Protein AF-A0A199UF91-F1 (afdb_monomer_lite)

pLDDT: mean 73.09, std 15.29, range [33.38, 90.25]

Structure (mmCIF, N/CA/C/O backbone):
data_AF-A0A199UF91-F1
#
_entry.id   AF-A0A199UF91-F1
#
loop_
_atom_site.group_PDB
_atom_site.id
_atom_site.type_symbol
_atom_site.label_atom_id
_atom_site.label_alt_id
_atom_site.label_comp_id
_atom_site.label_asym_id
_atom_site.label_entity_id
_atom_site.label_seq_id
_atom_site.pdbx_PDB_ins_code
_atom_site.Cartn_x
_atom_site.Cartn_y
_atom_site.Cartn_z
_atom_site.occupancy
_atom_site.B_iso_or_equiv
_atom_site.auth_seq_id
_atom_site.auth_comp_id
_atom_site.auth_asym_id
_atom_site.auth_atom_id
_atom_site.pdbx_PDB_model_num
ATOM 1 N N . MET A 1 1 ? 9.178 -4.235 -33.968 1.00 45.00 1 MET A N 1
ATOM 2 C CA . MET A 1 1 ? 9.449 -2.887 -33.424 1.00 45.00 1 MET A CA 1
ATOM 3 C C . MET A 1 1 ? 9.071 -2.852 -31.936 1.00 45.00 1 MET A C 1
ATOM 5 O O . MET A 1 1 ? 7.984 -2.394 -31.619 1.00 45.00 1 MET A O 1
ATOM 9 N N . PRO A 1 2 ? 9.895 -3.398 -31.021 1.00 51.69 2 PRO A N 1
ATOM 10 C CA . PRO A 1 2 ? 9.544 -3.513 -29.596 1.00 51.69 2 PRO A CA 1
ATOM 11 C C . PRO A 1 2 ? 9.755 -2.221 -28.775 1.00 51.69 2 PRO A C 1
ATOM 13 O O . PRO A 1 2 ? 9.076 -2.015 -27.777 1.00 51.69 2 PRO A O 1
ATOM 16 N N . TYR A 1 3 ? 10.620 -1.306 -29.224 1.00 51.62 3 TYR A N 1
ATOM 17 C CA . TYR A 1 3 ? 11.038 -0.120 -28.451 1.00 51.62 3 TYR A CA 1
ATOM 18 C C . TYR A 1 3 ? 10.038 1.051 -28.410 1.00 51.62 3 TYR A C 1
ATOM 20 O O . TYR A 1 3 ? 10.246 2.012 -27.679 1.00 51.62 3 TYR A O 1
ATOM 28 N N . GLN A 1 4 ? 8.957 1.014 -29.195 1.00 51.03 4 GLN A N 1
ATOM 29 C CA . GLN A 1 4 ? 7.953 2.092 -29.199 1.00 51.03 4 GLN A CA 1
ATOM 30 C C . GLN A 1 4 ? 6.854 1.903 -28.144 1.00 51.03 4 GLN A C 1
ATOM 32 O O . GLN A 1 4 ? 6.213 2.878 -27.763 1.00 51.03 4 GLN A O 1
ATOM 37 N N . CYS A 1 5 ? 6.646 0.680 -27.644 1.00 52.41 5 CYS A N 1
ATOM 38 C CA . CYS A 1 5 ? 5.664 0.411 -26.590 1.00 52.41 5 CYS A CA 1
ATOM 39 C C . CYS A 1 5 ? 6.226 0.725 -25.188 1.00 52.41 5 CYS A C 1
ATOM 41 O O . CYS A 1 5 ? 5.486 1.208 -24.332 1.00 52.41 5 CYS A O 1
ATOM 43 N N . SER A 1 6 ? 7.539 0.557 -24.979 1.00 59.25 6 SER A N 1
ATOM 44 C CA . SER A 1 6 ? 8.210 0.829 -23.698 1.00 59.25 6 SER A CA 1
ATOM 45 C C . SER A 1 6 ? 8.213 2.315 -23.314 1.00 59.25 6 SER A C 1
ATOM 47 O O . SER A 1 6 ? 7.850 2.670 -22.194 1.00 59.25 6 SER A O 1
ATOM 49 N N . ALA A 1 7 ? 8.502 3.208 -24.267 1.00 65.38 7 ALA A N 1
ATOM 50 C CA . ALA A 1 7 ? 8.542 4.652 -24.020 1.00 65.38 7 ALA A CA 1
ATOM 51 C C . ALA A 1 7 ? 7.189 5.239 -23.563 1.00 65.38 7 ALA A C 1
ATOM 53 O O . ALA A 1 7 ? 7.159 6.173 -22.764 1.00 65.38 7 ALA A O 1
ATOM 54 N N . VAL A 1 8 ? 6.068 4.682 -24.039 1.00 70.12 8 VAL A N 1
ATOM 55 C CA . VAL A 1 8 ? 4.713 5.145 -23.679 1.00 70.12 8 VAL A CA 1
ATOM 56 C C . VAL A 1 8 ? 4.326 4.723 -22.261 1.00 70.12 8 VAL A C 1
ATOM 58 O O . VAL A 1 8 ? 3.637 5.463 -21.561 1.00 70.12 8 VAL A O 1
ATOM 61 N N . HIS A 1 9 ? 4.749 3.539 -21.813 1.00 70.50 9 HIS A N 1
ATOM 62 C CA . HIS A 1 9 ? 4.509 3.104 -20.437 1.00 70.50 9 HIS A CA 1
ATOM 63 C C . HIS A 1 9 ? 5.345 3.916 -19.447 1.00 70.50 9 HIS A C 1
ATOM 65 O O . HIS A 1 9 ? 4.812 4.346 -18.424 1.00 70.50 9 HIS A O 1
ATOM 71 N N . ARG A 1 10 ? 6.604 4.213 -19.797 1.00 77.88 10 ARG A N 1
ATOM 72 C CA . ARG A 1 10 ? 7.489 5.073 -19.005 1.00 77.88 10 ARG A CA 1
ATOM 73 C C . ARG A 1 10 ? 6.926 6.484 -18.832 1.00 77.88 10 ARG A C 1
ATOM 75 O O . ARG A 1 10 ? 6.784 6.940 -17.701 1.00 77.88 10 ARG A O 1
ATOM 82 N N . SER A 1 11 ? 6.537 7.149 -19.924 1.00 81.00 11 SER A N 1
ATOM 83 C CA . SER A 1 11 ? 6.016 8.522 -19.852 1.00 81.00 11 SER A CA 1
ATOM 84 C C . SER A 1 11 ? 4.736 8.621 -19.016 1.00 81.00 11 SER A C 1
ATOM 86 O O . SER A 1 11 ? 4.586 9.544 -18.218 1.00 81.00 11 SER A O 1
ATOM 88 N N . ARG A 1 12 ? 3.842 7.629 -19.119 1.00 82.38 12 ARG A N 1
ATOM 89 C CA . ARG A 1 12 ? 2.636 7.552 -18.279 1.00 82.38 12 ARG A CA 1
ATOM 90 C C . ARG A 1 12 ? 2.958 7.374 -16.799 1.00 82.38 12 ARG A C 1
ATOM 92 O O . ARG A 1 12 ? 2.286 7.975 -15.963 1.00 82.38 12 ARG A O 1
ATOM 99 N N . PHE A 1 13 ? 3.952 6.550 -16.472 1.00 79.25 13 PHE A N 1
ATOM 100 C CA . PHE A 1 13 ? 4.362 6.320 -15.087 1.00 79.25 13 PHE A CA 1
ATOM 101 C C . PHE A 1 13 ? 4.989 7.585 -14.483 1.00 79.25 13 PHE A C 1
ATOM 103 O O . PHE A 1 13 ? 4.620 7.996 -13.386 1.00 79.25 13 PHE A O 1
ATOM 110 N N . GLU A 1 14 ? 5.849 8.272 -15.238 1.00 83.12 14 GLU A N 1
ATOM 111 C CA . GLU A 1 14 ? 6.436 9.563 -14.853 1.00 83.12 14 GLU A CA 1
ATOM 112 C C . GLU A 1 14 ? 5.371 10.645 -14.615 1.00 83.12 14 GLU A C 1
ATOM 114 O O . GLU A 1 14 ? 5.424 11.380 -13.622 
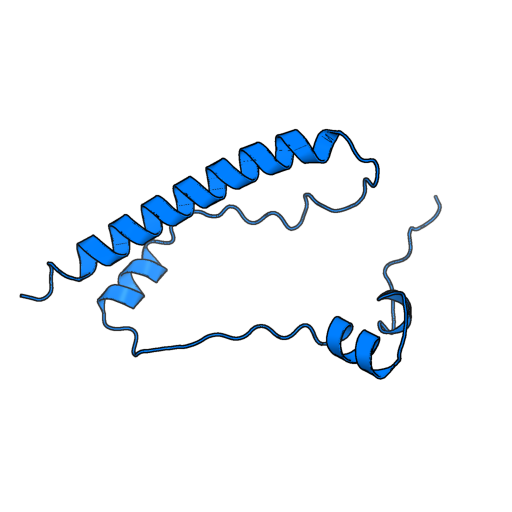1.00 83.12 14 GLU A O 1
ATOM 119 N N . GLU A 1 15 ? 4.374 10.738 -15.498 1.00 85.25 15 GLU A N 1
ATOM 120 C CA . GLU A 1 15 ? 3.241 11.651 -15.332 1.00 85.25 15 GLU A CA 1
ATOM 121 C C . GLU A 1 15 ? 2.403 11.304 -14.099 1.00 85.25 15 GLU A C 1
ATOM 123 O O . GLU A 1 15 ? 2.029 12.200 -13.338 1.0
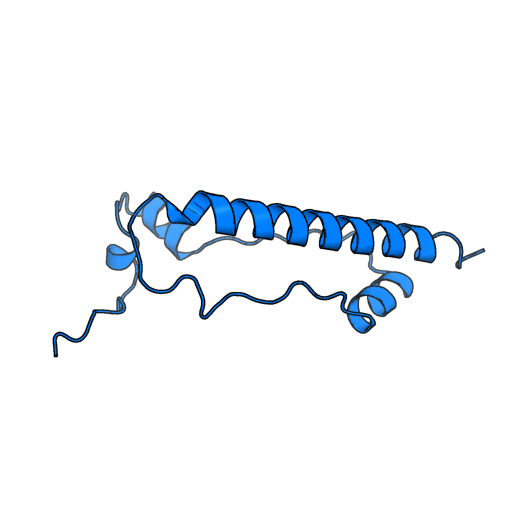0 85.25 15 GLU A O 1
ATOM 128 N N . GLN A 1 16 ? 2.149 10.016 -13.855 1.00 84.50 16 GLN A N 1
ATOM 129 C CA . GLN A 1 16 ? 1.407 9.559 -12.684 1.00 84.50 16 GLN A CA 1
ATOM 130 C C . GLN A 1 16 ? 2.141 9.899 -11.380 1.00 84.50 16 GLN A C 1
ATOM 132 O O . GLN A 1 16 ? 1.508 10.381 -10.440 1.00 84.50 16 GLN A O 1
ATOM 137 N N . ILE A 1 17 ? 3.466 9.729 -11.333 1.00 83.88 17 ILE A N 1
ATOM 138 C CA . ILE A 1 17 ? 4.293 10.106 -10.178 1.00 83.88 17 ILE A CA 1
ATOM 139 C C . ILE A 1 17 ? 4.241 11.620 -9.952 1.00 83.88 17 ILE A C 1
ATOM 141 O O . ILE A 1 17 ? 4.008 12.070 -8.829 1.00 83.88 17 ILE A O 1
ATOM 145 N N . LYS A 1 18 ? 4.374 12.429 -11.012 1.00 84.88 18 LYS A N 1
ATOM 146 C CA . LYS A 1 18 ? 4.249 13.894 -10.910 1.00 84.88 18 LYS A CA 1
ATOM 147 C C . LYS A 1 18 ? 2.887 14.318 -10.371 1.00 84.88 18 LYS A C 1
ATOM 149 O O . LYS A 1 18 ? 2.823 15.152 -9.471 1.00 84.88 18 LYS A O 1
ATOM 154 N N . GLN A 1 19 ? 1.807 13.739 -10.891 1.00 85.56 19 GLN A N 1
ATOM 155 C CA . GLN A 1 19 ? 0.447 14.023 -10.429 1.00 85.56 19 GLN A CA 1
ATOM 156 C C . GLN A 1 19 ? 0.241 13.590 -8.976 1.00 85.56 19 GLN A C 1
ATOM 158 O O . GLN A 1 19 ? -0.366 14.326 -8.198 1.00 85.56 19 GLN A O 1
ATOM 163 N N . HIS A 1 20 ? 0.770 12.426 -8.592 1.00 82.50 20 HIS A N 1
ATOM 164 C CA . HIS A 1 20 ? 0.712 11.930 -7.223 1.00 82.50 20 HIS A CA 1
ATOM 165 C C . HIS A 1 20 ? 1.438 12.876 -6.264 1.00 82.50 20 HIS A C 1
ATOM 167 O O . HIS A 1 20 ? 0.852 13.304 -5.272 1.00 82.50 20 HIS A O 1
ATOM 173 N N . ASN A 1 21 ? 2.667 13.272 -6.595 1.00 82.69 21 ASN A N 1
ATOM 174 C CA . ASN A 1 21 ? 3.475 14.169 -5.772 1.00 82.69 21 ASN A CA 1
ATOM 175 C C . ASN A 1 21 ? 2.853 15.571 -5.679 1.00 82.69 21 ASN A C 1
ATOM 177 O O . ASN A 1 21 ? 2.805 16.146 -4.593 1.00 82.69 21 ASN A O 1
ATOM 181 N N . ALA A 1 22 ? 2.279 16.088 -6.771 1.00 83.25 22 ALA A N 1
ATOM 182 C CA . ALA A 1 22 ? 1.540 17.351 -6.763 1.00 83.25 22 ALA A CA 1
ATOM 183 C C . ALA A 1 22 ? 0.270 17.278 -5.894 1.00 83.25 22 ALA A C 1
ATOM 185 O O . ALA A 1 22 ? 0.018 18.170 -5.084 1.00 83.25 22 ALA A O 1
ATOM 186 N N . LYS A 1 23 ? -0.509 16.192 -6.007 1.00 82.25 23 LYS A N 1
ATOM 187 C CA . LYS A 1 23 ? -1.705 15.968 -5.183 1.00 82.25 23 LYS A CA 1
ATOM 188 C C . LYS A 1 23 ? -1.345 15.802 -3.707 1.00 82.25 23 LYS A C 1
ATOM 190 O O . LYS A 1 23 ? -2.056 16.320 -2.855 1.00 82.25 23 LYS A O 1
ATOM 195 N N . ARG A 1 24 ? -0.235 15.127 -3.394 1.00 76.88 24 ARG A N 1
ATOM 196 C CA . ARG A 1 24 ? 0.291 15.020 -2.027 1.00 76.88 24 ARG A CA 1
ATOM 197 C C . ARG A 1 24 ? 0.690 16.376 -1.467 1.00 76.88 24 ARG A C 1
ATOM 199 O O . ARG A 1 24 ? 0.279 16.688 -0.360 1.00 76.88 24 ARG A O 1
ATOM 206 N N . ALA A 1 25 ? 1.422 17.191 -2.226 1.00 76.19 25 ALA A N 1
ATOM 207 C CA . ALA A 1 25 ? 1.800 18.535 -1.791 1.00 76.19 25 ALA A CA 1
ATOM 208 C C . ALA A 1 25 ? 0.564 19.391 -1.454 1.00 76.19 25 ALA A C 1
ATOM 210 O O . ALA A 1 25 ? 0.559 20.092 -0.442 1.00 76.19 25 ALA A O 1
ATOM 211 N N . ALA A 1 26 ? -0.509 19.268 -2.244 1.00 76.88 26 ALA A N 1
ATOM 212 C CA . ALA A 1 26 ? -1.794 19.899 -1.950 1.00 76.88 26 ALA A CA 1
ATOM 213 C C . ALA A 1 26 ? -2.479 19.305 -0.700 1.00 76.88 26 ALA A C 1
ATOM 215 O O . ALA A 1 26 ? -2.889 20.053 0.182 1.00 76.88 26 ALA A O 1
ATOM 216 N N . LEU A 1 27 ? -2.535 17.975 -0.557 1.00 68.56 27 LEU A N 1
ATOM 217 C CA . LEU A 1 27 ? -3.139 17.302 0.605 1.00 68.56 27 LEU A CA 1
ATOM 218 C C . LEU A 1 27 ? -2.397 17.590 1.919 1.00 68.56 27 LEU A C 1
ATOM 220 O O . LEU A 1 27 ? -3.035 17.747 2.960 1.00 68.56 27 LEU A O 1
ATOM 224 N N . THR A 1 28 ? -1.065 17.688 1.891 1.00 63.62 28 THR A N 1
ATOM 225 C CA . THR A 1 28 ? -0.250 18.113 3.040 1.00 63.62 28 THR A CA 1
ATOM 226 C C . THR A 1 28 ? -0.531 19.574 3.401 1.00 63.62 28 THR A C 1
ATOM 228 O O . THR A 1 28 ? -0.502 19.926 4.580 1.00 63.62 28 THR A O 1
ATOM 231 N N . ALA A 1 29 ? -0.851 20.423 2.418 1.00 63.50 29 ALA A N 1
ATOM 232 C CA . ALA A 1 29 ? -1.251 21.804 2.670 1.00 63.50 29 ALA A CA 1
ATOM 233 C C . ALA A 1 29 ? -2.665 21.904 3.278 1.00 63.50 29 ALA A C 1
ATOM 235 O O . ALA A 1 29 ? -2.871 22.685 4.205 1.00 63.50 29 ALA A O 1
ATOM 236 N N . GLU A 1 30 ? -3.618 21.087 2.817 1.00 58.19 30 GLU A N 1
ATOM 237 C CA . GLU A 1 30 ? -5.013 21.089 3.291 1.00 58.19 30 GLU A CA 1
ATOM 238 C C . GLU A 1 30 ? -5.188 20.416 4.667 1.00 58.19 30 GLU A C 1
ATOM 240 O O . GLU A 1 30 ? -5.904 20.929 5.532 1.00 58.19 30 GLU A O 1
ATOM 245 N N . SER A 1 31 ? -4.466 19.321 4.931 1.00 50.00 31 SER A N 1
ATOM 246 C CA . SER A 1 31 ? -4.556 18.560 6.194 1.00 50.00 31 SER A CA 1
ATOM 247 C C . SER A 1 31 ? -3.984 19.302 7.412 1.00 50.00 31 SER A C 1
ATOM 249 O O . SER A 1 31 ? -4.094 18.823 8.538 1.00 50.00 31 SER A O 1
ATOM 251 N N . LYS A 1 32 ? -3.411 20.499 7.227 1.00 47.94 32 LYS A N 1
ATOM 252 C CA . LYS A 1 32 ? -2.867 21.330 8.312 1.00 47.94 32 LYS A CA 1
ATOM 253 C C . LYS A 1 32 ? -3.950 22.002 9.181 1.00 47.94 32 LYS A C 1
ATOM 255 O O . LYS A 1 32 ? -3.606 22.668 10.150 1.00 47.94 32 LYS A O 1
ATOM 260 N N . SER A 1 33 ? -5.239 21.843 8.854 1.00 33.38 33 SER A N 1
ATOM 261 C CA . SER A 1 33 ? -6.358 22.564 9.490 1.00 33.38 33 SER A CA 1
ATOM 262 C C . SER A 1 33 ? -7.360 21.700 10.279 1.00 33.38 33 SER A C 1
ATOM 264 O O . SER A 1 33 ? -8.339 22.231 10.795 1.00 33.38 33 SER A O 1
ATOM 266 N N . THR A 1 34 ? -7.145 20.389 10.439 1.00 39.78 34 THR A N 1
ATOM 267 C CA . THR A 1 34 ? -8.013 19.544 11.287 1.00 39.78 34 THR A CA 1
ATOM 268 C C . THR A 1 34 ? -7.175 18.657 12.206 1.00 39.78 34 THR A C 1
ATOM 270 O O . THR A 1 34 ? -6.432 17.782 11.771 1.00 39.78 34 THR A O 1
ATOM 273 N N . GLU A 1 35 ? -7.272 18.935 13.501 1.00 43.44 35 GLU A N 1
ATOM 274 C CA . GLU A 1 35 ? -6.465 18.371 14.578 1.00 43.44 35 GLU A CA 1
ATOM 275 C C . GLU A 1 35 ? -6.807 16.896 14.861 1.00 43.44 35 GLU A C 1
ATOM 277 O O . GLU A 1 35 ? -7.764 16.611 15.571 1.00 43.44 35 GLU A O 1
━━━━━━━━━━━━━━━━━━━━━━━━━━━━━━
Work task: In the data above, find the line that contains "ATOM 3 C C .", then reproduce exactly every line from the first line through that line.

Solution to this exercise:
Protein AF-A0A199UF91-F1 (afdb_monomer_lite)

pLDDT: mean 73.09, std 15.29, range [33.38, 90.25]

Structure (mmCIF, N/CA/C/O backbone):
data_AF-A0A199UF91-F1
#
_entry.id   AF-A0A199UF91-F1
#
loop_
_atom_site.group_PDB
_atom_site.id
_atom_site.type_symbol
_atom_site.label_atom_id
_atom_site.label_alt_id
_atom_site.label_comp_id
_atom_site.label_asym_id
_atom_site.label_entity_id
_atom_site.label_seq_id
_atom_site.pdbx_PDB_ins_code
_atom_site.Cartn_x
_atom_site.Cartn_y
_atom_site.Cartn_z
_atom_site.occupancy
_atom_site.B_iso_or_equiv
_atom_site.auth_seq_id
_atom_site.auth_comp_id
_atom_site.auth_asym_id
_atom_site.auth_atom_id
_atom_site.pdbx_PDB_model_num
ATOM 1 N N . MET A 1 1 ? 9.178 -4.235 -33.968 1.00 45.00 1 MET A N 1
ATOM 2 C CA . MET A 1 1 ? 9.449 -2.887 -33.424 1.00 45.00 1 MET A CA 1
ATOM 3 C C . MET A 1 1 ? 9.071 -2.852 -31.936 1.00 45.00 1 MET A C 1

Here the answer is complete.